Realtime API Details (Costs, Usage, etc.)

Wanted to start a thread documenting some details around working with the new Realtime API’s. Some things, like how it’s billed, aren’t super clear so hopefully this thread can act as repository for that knowledge…

First an experiment on costs… I have a simple instruction with two functions and I wanted to see two things. 1) how many input & output tokens is each request and do they bill you for silence…

As a test I sad “Hi”, the assistant replied, and then I waited 2 minutes before ending the session. As you can see I was charged for 1 request at 188 total tokens. They do not charge for silence which is good… The actual dollar cost was less then $0.01

5 Likes

If we look at the stock prompt without any schema it’s 118 Input tokens:

The instruction itself is 110 tokens so there’s 8 additional tokens of overhead coming from somewhere but that seem negligible:

If we add a function to check the weather and then ask for the weather in seattle we can see the output tokens are slightly higher but the input tokens don’t seem to have changed. Not sure if that’s because it’s cached or what?:

2 Likes

Here’s some other costs tests around interruption…

I first created a new project and asked the model to count to 100. I then interrupted it by saying stop. I noticed that it had streamed 1 - 38 back to the client but it only had spoken 1 - 5 when I said stop.

Next I created a new project and asked the model to count to 100 again. It tried to first count by 10’s so I interrupted that with “no by 1’s”. This time I let it generate the full 100 numbers but I stopped it manually using the stop button.

My assumption is that output tokens is based on generated tokens and not necessarily spoken tokens. Since the model generates faster then it speaks you can expect to that you’re paying for more tokens then what have been generated when an interruption occurs. To verify that I did another test…

I asked the model to count to 100 again and as you can see it wanted to go by 10’s but I interrupted asking for by 1’s. This time I stopped it 24 in and then followed up by asking it how many it had counted to. It said 26 which would imply that the last delta of tokens didn’t get sent to the client when I interrupted it but it’s in the conversation history server side.

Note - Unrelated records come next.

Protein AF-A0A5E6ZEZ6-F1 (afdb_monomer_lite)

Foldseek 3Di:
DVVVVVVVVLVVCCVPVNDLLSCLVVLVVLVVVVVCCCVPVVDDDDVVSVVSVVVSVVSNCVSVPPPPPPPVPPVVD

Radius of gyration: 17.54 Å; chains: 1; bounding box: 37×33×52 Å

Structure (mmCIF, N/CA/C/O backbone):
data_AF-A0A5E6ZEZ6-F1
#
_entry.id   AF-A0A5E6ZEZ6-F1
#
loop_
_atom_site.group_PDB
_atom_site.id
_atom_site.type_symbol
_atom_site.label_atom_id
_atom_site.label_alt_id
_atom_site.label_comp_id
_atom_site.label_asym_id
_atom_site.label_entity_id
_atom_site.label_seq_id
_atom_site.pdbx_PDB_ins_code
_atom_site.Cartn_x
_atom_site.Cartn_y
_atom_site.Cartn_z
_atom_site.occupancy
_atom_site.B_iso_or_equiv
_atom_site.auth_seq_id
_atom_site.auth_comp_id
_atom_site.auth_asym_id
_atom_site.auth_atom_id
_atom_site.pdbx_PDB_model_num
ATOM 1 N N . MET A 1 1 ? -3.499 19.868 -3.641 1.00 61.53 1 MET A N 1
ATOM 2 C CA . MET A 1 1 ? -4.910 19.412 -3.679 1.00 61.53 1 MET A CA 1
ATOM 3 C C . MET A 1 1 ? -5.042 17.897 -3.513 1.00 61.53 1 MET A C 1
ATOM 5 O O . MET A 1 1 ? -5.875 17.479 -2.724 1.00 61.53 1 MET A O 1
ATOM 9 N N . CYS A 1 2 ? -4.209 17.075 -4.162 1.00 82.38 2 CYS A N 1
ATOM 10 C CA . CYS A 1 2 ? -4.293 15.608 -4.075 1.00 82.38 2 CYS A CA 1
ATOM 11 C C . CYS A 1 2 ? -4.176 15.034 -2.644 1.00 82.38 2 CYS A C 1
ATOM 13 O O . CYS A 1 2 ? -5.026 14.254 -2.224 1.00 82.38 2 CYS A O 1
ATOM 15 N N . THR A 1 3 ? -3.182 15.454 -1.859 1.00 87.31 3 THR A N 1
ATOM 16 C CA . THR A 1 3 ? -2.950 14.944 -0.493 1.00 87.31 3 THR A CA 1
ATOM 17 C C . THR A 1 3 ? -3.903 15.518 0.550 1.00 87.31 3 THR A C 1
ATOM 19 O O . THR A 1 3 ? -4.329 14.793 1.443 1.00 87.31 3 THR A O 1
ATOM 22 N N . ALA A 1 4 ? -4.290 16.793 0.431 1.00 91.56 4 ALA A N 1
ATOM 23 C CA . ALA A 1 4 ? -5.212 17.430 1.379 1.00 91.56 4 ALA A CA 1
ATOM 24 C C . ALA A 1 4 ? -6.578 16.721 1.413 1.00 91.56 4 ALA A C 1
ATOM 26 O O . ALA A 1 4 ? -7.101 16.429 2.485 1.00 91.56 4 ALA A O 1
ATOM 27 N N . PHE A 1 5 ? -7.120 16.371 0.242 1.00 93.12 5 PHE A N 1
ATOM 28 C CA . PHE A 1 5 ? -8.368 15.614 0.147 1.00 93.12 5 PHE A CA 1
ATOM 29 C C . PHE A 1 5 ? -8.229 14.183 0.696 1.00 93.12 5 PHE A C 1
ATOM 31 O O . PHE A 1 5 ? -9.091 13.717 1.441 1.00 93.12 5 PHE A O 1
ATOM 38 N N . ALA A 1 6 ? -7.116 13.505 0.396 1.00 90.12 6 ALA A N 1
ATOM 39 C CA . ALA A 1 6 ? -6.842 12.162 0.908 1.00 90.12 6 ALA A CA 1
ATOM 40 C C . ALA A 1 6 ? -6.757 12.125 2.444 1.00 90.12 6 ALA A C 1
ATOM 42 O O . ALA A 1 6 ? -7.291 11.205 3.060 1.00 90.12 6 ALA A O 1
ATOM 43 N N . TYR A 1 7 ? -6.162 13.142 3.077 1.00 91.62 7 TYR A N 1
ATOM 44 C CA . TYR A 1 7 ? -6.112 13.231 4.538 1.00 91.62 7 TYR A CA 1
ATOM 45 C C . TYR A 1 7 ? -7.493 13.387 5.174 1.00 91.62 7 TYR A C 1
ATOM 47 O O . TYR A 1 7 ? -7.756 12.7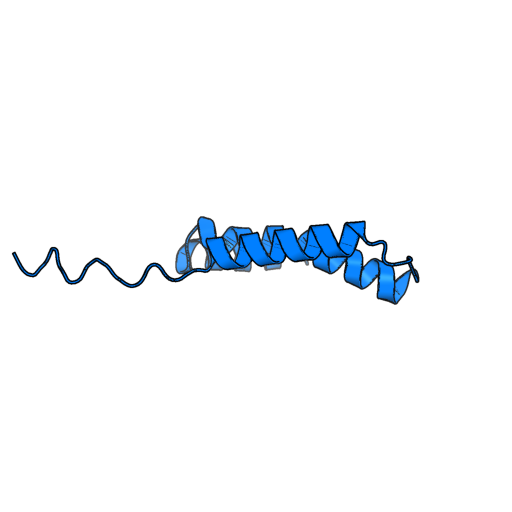62 6.199 1.00 91.62 7 TYR A O 1
ATOM 55 N N . ILE A 1 8 ? -8.402 14.152 4.558 1.00 93.31 8 ILE A N 1
ATOM 56 C CA . ILE A 1 8 ? -9.789 14.258 5.038 1.00 93.31 8 ILE A CA 1
ATOM 57 C C . ILE A 1 8 ? -10.448 12.872 5.051 1.00 93.31 8 ILE A C 1
ATOM 59 O O . ILE A 1 8 ? -11.075 12.496 6.041 1.00 93.31 8 ILE A O 1
ATOM 63 N N . LEU A 1 9 ? -10.276 12.084 3.986 1.00 91.06 9 LEU A N 1
ATOM 64 C CA . LEU A 1 9 ? -10.765 10.704 3.943 1.00 91.06 9 LEU A CA 1
ATOM 65 C C . LEU A 1 9 ? -10.075 9.824 4.991 1.00 91.06 9 LEU A C 1
ATOM 67 O O . LEU A 1 9 ? -10.760 9.108 5.715 1.00 91.06 9 LEU A O 1
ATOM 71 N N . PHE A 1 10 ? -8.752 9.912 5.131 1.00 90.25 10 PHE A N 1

As one last test I asked the model to count to 100 again but this time I opened the log and watched the deltas stream in. The audio streams in alongside the text so when the text finishes chunking in the audio finishes shortly after. I stopped the playback while the model was on 47 but both the text and audio had long since finished streaming in. Another indication that playback rate is completely separate from audio generation rate: